Exercise goal → Return the records from the first line through the line containing "ATOM 17 O O", and leave out the pictures.
**** Input records ****
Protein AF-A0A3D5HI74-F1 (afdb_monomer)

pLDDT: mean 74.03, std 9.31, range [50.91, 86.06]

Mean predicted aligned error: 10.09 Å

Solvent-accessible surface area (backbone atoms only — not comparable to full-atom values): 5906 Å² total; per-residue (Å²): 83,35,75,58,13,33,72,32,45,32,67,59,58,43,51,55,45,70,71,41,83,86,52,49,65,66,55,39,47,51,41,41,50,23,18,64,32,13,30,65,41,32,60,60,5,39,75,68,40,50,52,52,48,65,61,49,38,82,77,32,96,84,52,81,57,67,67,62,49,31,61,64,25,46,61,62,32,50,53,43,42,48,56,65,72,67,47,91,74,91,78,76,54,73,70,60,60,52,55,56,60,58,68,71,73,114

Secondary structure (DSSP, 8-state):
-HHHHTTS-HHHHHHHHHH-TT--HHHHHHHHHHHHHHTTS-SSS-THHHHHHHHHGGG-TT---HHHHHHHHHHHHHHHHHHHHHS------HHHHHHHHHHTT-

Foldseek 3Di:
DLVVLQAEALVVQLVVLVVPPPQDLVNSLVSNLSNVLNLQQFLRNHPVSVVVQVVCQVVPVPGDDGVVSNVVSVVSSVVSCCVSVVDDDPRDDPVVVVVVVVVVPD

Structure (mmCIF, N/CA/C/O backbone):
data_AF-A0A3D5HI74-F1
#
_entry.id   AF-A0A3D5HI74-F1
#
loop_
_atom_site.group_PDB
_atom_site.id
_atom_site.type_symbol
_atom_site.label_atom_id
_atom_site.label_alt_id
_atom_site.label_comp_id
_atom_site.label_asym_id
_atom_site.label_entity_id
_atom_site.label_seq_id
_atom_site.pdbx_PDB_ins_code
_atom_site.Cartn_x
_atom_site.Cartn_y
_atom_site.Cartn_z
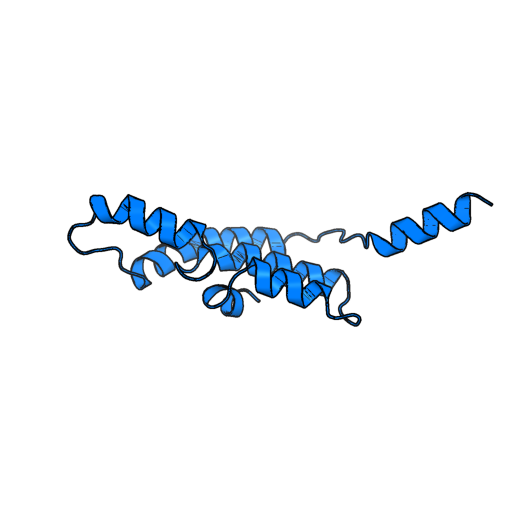
_atom_site.occupancy
_atom_site.B_iso_or_equiv
_atom_site.auth_seq_id
_atom_site.auth_comp_id
_atom_site.auth_asym_id
_atom_site.auth_atom_id
_atom_site.pdbx_PDB_model_num
ATOM 1 N N . ALA A 1 1 ? 1.028 -5.050 -7.508 1.00 59.03 1 ALA A N 1
ATOM 2 C CA . ALA A 1 1 ? 1.568 -4.553 -6.223 1.00 59.03 1 ALA A CA 1
ATOM 3 C C . ALA A 1 1 ? 0.480 -3.960 -5.323 1.00 59.03 1 ALA A C 1
ATOM 5 O O . ALA A 1 1 ? 0.400 -4.370 -4.177 1.00 59.03 1 ALA A O 1
ATOM 6 N N . THR A 1 2 ? -0.409 -3.098 -5.833 1.00 53.88 2 THR A N 1
ATOM 7 C CA . THR A 1 2 ? -1.458 -2.391 -5.061 1.00 53.88 2 THR A CA 1
ATOM 8 C C . THR A 1 2 ? -2.297 -3.281 -4.134 1.00 53.88 2 THR A C 1
ATOM 10 O O . THR A 1 2 ? -2.503 -2.934 -2.978 1.00 53.88 2 THR A O 1
ATOM 13 N N . VAL A 1 3 ? -2.723 -4.462 -4.602 1.00 59.69 3 VAL A N 1
ATOM 14 C CA . VAL A 1 3 ? -3.474 -5.430 -3.774 1.00 59.69 3 VAL A CA 1
ATOM 15 C C . VAL A 1 3 ? -2.586 -6.107 -2.725 1.00 59.69 3 VAL A C 1
ATOM 17 O O . VAL A 1 3 ? -3.045 -6.386 -1.629 1.00 59.69 3 VAL A O 1
ATOM 20 N N . LEU A 1 4 ? -1.309 -6.353 -3.023 1.00 56.47 4 LEU A N 1
ATOM 21 C CA . LEU A 1 4 ? -0.398 -7.069 -2.125 1.00 56.47 4 LEU A CA 1
ATOM 22 C C . LEU A 1 4 ? 0.080 -6.177 -0.965 1.00 56.47 4 LEU A C 1
ATOM 24 O O . LEU A 1 4 ? 0.174 -6.643 0.164 1.00 56.47 4 LEU A O 1
ATOM 28 N N . THR A 1 5 ? 0.302 -4.882 -1.215 1.00 57.62 5 THR A N 1
ATOM 29 C CA . THR A 1 5 ? 0.619 -3.886 -0.173 1.00 57.62 5 THR A CA 1
ATOM 30 C C . THR A 1 5 ? -0.574 -3.567 0.728 1.00 57.62 5 THR A C 1
ATOM 32 O O . THR A 1 5 ? -0.396 -3.163 1.867 1.00 57.62 5 THR A O 1
ATOM 35 N N . ALA A 1 6 ? -1.807 -3.810 0.284 1.00 57.38 6 ALA A N 1
ATOM 36 C CA . ALA A 1 6 ? -2.971 -3.680 1.159 1.00 57.38 6 ALA A CA 1
ATOM 37 C C . ALA A 1 6 ? -2.937 -4.673 2.346 1.00 57.38 6 ALA A C 1
ATOM 39 O O . ALA A 1 6 ? -3.610 -4.448 3.351 1.00 57.38 6 ALA A O 1
ATOM 40 N N . PHE A 1 7 ? -2.149 -5.749 2.257 1.00 58.34 7 PHE A N 1
ATOM 41 C CA . PHE A 1 7 ? -2.018 -6.764 3.309 1.00 58.34 7 PHE A CA 1
ATOM 42 C C . PHE A 1 7 ? -0.596 -6.896 3.876 1.00 58.34 7 PHE A C 1
ATOM 44 O O . PHE A 1 7 ? -0.431 -7.524 4.918 1.00 58.34 7 PHE A O 1
ATOM 51 N N . ASN A 1 8 ? 0.406 -6.291 3.230 1.00 63.84 8 ASN A N 1
ATOM 52 C CA . ASN A 1 8 ? 1.820 -6.355 3.609 1.00 63.84 8 ASN A CA 1
ATOM 53 C C . ASN A 1 8 ? 2.416 -4.952 3.755 1.00 63.84 8 ASN A C 1
ATOM 55 O O . ASN A 1 8 ? 2.029 -4.038 3.030 1.00 63.84 8 ASN A O 1
ATOM 59 N N . ASP A 1 9 ? 3.416 -4.801 4.626 1.00 76.88 9 ASP A N 1
ATOM 60 C CA . ASP A 1 9 ? 4.102 -3.520 4.806 1.00 76.88 9 ASP A CA 1
ATOM 61 C C . ASP A 1 9 ? 4.749 -3.016 3.500 1.00 76.88 9 ASP A C 1
ATOM 63 O O . ASP A 1 9 ? 5.454 -3.745 2.789 1.00 76.88 9 ASP A O 1
ATOM 67 N N . ASN A 1 10 ? 4.501 -1.744 3.188 1.00 72.75 10 ASN A N 1
ATOM 68 C CA . ASN A 1 10 ? 4.991 -1.079 1.982 1.00 72.75 10 ASN A CA 1
ATOM 69 C C . ASN A 1 10 ? 6.532 -1.075 1.917 1.00 72.75 10 ASN A C 1
ATOM 71 O O . ASN A 1 10 ? 7.112 -1.332 0.855 1.00 72.75 10 ASN A O 1
ATOM 75 N N . ALA A 1 11 ? 7.208 -0.861 3.052 1.00 72.25 11 ALA A N 1
ATOM 76 C CA . ALA A 1 11 ? 8.669 -0.843 3.089 1.00 72.25 11 ALA A CA 1
ATOM 77 C C . ALA A 1 11 ? 9.261 -2.234 2.817 1.00 72.25 11 ALA A C 1
ATOM 79 O O . ALA A 1 11 ? 10.231 -2.343 2.067 1.00 72.25 11 ALA A O 1
ATOM 80 N N . ALA A 1 12 ? 8.639 -3.302 3.327 1.00 76.50 12 ALA A N 1
ATOM 81 C CA . ALA A 1 12 ? 9.058 -4.675 3.043 1.00 76.50 12 ALA A CA 1
ATOM 82 C C . ALA A 1 12 ? 8.932 -5.039 1.551 1.00 76.50 12 ALA A C 1
ATOM 84 O O . ALA A 1 12 ? 9.881 -5.551 0.959 1.00 76.50 12 ALA A O 1
ATOM 85 N N . ILE A 1 13 ? 7.796 -4.736 0.909 1.00 77.88 13 ILE A N 1
ATOM 86 C CA . ILE A 1 13 ? 7.593 -5.004 -0.529 1.00 77.88 13 ILE A CA 1
ATOM 87 C C . ILE A 1 13 ? 8.568 -4.191 -1.391 1.00 77.88 13 ILE A C 1
ATOM 89 O O . ILE A 1 13 ? 9.157 -4.722 -2.337 1.00 77.88 13 ILE A O 1
ATOM 93 N N . THR A 1 14 ? 8.785 -2.925 -1.033 1.00 81.88 14 THR A N 1
ATOM 94 C CA . THR A 1 14 ? 9.760 -2.060 -1.703 1.00 81.88 14 THR A CA 1
ATOM 95 C C . THR A 1 14 ? 11.173 -2.622 -1.564 1.00 81.88 14 THR A C 1
ATOM 97 O O . THR A 1 14 ? 11.871 -2.764 -2.566 1.00 81.88 14 THR A O 1
ATOM 100 N N . PHE A 1 15 ? 11.579 -3.036 -0.364 1.00 81.31 15 PHE A N 1
ATOM 101 C CA . PHE A 1 15 ? 12.897 -3.614 -0.114 1.00 81.31 15 PHE A CA 1
ATOM 102 C C . PHE A 1 15 ? 13.121 -4.915 -0.894 1.00 81.31 15 PHE A C 1
ATOM 104 O O . PHE A 1 15 ? 14.120 -5.041 -1.602 1.00 81.31 15 PHE A O 1
ATOM 111 N N . LEU A 1 16 ? 12.164 -5.846 -0.859 1.00 83.56 16 LEU A N 1
ATOM 112 C CA . LEU A 1 16 ? 12.246 -7.103 -1.611 1.00 83.56 16 LEU A CA 1
ATOM 113 C C . LEU A 1 16 ? 12.411 -6.867 -3.117 1.00 83.56 16 LEU A C 1
ATOM 115 O O . LEU A 1 16 ? 13.172 -7.581 -3.762 1.00 83.56 16 LEU A O 1
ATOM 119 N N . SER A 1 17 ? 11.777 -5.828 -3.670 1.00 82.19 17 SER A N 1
****
Answer below →
Protein AF-A0A3D5HI74-F1 (afdb_monomer)

pLDDT: mean 74.03, std 9.31, range [50.91, 86.06]

Mean predicted aligned error: 10.09 Å

Solvent-accessible surface area (backbone atoms only — not comparable to full-atom values): 5906 Å² total; per-residue (Å²): 83,35,75,58,13,33,72,32,45,32,67,59,58,43,51,55,45,70,71,41,83,86,52,49,65,66,55,39,47,51,41,41,50,23,18,64,32,13,30,65,41,32,60,60,5,39,75,68,40,50,52,52,48,65,61,49,38,82,77,32,96,84,52,81,57,67,67,62,49,31,61,64,25,46,61,62,32,50,53,43,42,48,56,65,72,67,47,91,74,91,78,76,54,73,70,60,60,52,55,56,60,58,68,71,73,114

Secondary structure (DSSP, 8-state):
-HHHHTTS-HHHHHHHHHH-TT--HHHHHHHHHHHHHHTTS-SSS-THHHHHHHHHGGG-TT---HHHHHHHHHHHHHHHHHHHHHS------HHHHHHHHHHTT-

Foldseek 3Di:
DLVVLQAEALVVQLVVLVVPPPQDLVNSLVSNLSNVLNLQQFLRNHPVSVVVQVVCQVVPVPGDDGVVSNVVSVVSSVVSCCVSVVDDDPRDDPVVVVVVVVVVPD

Structure (mmCIF, N/CA/C/O backbone):
data_AF-A0A3D5HI74-F1
#
_entry.id   AF-A0A3D5HI74-F1
#
loop_
_atom_site.group_PDB
_atom_site.id
_atom_site.type_symbol
_atom_site.label_atom_id
_atom_site.label_alt_id
_atom_site.label_comp_id
_atom_site.label_asym_id
_atom_site.label_entity_id
_atom_site.label_seq_id
_atom_site.pdbx_PDB_ins_code
_atom_site.Cartn_x
_atom_site.Cartn_y
_atom_site.Cartn_z
_atom_site.occupancy
_atom_site.B_iso_or_equiv
_atom_site.auth_seq_id
_atom_site.auth_comp_id
_atom_site.auth_asym_id
_atom_site.auth_atom_id
_atom_site.pdbx_PDB_model_num
ATOM 1 N N . ALA A 1 1 ? 1.028 -5.050 -7.508 1.00 59.03 1 ALA A N 1
ATOM 2 C CA . ALA A 1 1 ? 1.568 -4.553 -6.223 1.00 59.03 1 ALA A CA 1
ATOM 3 C C . ALA A 1 1 ? 0.480 -3.960 -5.323 1.00 59.03 1 ALA A C 1
ATOM 5 O O . ALA A 1 1 ? 0.400 -4.370 -4.177 1.00 59.03 1 ALA A O 1
ATOM 6 N N . THR A 1 2 ? -0.409 -3.098 -5.833 1.00 53.88 2 THR A N 1
ATOM 7 C CA . THR A 1 2 ? -1.458 -2.391 -5.061 1.00 53.88 2 THR A CA 1
ATOM 8 C C . THR A 1 2 ? -2.297 -3.281 -4.134 1.00 53.88 2 THR A C 1
ATOM 10 O O . THR A 1 2 ? -2.503 -2.934 -2.978 1.00 53.88 2 THR A O 1
ATOM 13 N N . VAL A 1 3 ? -2.723 -4.462 -4.602 1.00 59.69 3 VAL A N 1
ATOM 14 C CA . VAL A 1 3 ? -3.474 -5.430 -3.774 1.00 59.69 3 VAL A CA 1
ATOM 15 C C . VAL A 1 3 ? -2.586 -6.107 -2.725 1.00 59.69 3 VAL A C 1
ATOM 17 O O . VAL A 1 3 ? -3.045 -6.386 -1.629 1.00 59.69 3 VAL A O 1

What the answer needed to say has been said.